For this project I will analyze the data from three stats with maximum, minimum and median average insurance premiums.
To predict the insurance premiums we will use the Least Square Regression Line Equation:
\[ \hat{y} = \beta_0 + \beta_1x \]
Where,
\(\beta_1\) = The slope of the regression line
\(\beta_0\) = The intercept point of the regression line and the y axis.
Estimate New Jersey average insurance premium by looking at number of drivers involved in fatal collisions per billion miles:
\[ \hat{New Jersey} = 926.582 \]
Our model under estimates the insurance premium by 374.938
Estimate Idaho average insurance premium by looking at number of drivers involved in fatal collisions per billion miles:
\[ \hat{Idaho} = 891.158 \]
Our model over estimates the insurance premium by 249.198
Estimate South Carolina average insurance premium by looking at number of drivers involved in fatal collisions per billion miles:
\[ \hat{South Carolina} = 816.854 \]
Our model under estimates the insurance premium by -67.612
Estimate New Jersey average insurance premium by looking at losses incurred by insurance companies for collisions per insured driver ($):
\[ \hat{New Jersey} = 1000.33405 \]
Our model under estimates the insurance premium by 301.18595
Estimate Idaho average insurance premium by looking at losses incurred by insurance companies for collisions per insured driver ($):
\[ \hat{Idaho} = 655.46575 \]
Our model over estimates the insurance premium by 13.50575
Estimate South Carolina average insurance premium by looking at number of drivers involved in fatal collisions per billion miles:
\[ \hat{South Carolina} = 805.49017 \]
Our model under estimates the insurance premium by 53.47983
Conditions:The conditions for inference was satisfied, since the sample size is larger than 30, and the dataset of premiums follow normal distribution, and each sample is independent.
H0: There is no association between Car insurance premiums and the variables of losses or fatal_accident.
HA: There is an association with at least one of the variables of losses or fatal_accident.
infer <- aov(sumdata$fatal_accident ~ sumdata$insurance_premiums)
summary(infer)
## Df Sum Sq Mean Sq F value Pr(>F)
## sumdata$insurance_premiums 1 33.9 33.88 2.035 0.16
## Residuals 49 815.7 16.65
Further more, we run a linear regression mode.

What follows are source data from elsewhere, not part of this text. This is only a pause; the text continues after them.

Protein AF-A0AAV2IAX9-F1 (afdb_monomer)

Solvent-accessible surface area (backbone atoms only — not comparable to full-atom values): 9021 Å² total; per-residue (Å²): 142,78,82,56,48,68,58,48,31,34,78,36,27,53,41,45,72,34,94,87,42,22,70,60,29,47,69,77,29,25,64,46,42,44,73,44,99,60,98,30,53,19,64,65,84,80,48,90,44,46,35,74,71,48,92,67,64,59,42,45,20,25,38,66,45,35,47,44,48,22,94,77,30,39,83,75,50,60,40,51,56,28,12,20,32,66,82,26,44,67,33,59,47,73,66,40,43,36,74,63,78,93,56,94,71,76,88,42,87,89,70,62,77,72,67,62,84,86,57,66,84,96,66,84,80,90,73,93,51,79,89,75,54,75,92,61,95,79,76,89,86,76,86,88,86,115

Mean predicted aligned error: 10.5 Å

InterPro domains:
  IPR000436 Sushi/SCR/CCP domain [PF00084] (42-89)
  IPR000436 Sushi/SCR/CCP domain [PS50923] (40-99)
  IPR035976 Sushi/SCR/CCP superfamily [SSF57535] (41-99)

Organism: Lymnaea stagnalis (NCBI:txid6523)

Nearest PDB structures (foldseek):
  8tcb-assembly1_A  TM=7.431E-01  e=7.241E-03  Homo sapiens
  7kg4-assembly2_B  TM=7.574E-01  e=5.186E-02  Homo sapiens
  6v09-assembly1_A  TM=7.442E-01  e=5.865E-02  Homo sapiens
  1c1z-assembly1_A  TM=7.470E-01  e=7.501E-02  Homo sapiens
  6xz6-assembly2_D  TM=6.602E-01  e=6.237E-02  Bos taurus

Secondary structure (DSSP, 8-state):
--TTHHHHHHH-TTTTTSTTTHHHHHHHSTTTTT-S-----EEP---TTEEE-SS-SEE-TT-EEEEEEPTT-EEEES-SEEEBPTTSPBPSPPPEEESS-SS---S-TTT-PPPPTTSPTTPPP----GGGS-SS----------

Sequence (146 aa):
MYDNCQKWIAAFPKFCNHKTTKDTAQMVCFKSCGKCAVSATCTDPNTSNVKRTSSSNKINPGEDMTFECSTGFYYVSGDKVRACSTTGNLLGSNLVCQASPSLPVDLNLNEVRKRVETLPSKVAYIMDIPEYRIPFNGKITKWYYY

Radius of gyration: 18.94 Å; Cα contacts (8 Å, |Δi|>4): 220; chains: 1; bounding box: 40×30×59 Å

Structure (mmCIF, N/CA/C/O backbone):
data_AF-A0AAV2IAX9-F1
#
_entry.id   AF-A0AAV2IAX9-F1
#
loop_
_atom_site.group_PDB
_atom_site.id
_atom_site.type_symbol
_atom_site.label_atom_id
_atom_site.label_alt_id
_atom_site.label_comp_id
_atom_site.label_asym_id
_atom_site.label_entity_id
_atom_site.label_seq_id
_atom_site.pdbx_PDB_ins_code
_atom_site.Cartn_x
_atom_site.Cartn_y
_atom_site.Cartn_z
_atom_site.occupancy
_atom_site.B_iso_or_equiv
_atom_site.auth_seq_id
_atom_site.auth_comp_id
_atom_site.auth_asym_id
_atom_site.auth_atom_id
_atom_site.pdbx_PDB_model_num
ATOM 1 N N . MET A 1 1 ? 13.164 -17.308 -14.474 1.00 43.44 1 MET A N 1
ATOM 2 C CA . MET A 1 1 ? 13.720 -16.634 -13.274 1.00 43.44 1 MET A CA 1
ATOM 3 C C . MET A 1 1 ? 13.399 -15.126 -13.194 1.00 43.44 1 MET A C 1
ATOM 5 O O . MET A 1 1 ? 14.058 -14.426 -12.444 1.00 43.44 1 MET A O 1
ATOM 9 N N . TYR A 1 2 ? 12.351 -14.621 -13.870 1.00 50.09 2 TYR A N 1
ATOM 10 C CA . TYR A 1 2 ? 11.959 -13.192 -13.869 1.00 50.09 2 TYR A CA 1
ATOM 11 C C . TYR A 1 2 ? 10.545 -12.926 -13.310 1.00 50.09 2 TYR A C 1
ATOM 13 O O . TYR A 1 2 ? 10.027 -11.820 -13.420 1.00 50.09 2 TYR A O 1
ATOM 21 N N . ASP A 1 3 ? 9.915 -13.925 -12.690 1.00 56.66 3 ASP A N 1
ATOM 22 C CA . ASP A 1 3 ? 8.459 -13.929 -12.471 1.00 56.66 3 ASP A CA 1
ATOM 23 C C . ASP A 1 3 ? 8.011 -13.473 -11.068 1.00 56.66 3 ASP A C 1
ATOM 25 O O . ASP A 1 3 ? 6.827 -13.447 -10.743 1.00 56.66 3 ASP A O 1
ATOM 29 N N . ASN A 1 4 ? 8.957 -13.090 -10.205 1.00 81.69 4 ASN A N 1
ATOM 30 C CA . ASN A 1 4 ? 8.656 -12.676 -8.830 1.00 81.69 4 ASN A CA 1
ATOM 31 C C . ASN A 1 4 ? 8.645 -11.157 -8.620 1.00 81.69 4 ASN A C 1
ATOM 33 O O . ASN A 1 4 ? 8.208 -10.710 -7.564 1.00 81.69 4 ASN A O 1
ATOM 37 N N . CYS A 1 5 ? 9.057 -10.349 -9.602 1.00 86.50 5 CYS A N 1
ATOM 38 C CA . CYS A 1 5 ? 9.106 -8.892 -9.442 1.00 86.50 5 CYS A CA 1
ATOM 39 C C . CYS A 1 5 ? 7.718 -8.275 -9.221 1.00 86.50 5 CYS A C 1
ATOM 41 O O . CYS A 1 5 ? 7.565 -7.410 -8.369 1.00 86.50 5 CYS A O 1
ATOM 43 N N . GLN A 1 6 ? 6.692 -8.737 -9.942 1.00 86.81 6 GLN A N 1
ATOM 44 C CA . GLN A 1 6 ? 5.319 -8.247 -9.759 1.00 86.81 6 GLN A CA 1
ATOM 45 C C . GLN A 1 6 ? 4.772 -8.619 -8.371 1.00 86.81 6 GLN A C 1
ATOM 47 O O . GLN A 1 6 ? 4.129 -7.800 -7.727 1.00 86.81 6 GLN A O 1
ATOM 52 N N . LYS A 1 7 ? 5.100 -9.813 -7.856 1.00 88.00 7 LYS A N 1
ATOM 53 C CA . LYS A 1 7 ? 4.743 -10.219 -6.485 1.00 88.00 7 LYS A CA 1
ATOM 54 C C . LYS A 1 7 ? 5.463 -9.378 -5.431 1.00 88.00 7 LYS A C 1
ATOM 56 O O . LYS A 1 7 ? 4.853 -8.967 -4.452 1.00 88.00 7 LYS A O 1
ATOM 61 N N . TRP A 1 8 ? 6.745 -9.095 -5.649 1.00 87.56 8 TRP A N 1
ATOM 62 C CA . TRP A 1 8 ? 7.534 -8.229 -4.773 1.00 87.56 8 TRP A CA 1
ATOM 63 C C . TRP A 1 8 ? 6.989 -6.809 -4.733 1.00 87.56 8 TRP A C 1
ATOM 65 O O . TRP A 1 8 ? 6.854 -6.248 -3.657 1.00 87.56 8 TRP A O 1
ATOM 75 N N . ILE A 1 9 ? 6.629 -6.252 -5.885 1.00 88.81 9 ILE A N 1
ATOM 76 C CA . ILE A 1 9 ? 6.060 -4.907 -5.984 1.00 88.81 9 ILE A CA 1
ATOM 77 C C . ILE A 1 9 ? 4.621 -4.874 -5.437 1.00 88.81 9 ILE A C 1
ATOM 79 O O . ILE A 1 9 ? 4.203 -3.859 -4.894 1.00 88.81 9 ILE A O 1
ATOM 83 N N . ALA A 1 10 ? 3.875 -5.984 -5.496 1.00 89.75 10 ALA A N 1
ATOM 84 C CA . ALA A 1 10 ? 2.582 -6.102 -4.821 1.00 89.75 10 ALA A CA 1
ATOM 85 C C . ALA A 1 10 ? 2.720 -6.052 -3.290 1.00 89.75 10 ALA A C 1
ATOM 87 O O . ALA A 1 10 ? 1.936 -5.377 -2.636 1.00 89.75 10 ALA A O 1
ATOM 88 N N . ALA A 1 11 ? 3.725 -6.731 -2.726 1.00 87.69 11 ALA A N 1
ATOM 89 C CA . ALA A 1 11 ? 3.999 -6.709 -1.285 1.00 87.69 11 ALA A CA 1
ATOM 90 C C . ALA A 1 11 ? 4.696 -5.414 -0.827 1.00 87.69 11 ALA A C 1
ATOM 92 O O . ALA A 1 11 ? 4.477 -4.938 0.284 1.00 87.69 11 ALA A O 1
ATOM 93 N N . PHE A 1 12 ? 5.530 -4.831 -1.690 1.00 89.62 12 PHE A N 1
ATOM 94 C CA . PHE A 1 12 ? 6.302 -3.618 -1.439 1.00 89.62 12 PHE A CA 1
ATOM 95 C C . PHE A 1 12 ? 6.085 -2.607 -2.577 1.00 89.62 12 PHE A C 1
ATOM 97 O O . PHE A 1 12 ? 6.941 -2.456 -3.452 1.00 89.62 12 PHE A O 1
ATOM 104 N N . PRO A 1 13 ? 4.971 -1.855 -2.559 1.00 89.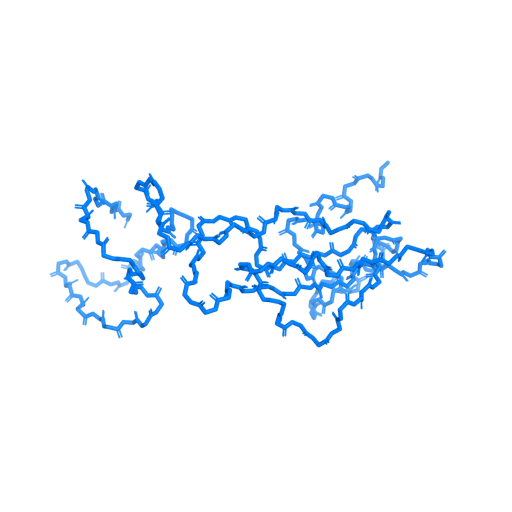00 13 PRO A N 1
ATOM 105 C CA . PRO A 1 13 ? 4.605 -0.925 -3.631 1.00 89.00 13 PRO A CA 1
ATOM 106 C C . PRO A 1 13 ? 5.674 0.129 -3.933 1.00 89.00 13 PRO A C 1
ATOM 108 O O . PRO A 1 13 ? 5.897 0.493 -5.081 1.00 89.00 13 PRO A O 1
ATOM 111 N N . LYS A 1 14 ? 6.398 0.583 -2.903 1.00 91.25 14 LYS A N 1
ATOM 112 C CA . LYS A 1 14 ? 7.448 1.606 -3.033 1.00 91.25 14 LYS A CA 1
ATOM 113 C C . LYS A 1 14 ? 8.802 1.052 -3.473 1.00 91.25 14 LYS A C 1
ATOM 115 O O . LYS A 1 14 ? 9.770 1.805 -3.520 1.00 91.25 14 LYS A O 1
ATOM 120 N N . PHE A 1 15 ? 8.909 -0.237 -3.793 1.00 90.44 15 PHE A N 1
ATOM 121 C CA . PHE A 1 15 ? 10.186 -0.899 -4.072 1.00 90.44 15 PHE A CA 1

The intercept of 1023.354 represents the starting premiums amount, and the estimate of the number of collision was negative.
reg<-lm(formula = insurance_premiums ~ fatal_accident , data = sumdata)
summary(reg)
##
## Call:
## lm(formula = insurance_premiums ~ fatal_accident, data = sumdata)
##
## Residuals:
## Min 1Q Median 3Q Max
## -249.23 -136.43 -22.29 133.45 435.28
##
## Coefficients:
## Estimate Std. Error t value Pr(>|t|)
## (Intercept) 1023.354 98.748 10.363 6.08e-14 ***
## fatal_accident -8.638 6.055 -1.427 0.16
## ---
## Signif. codes: 0 '***' 0.001 '**' 0.01 '*' 0.05 '.' 0.1 ' ' 1
##
## Residual standard error: 176.5 on 49 degrees of freedom
## Multiple R-squared: 0.03988, Adjusted R-squared: 0.02029
## F-statistic: 2.035 on 1 and 49 DF, p-value: 0.16
In this project I have tried to estimate average insurance premium by states from two variables from my initial data set using linear regression model and compare it with actual value. One of my variable, “losses incurred by insurance companies for collisions per insured driver ($)” came closest to actual value but still the difference is too high.
For future research, I would like to analyze other factors like the driver’s age, driving record to see how they affect the premiums.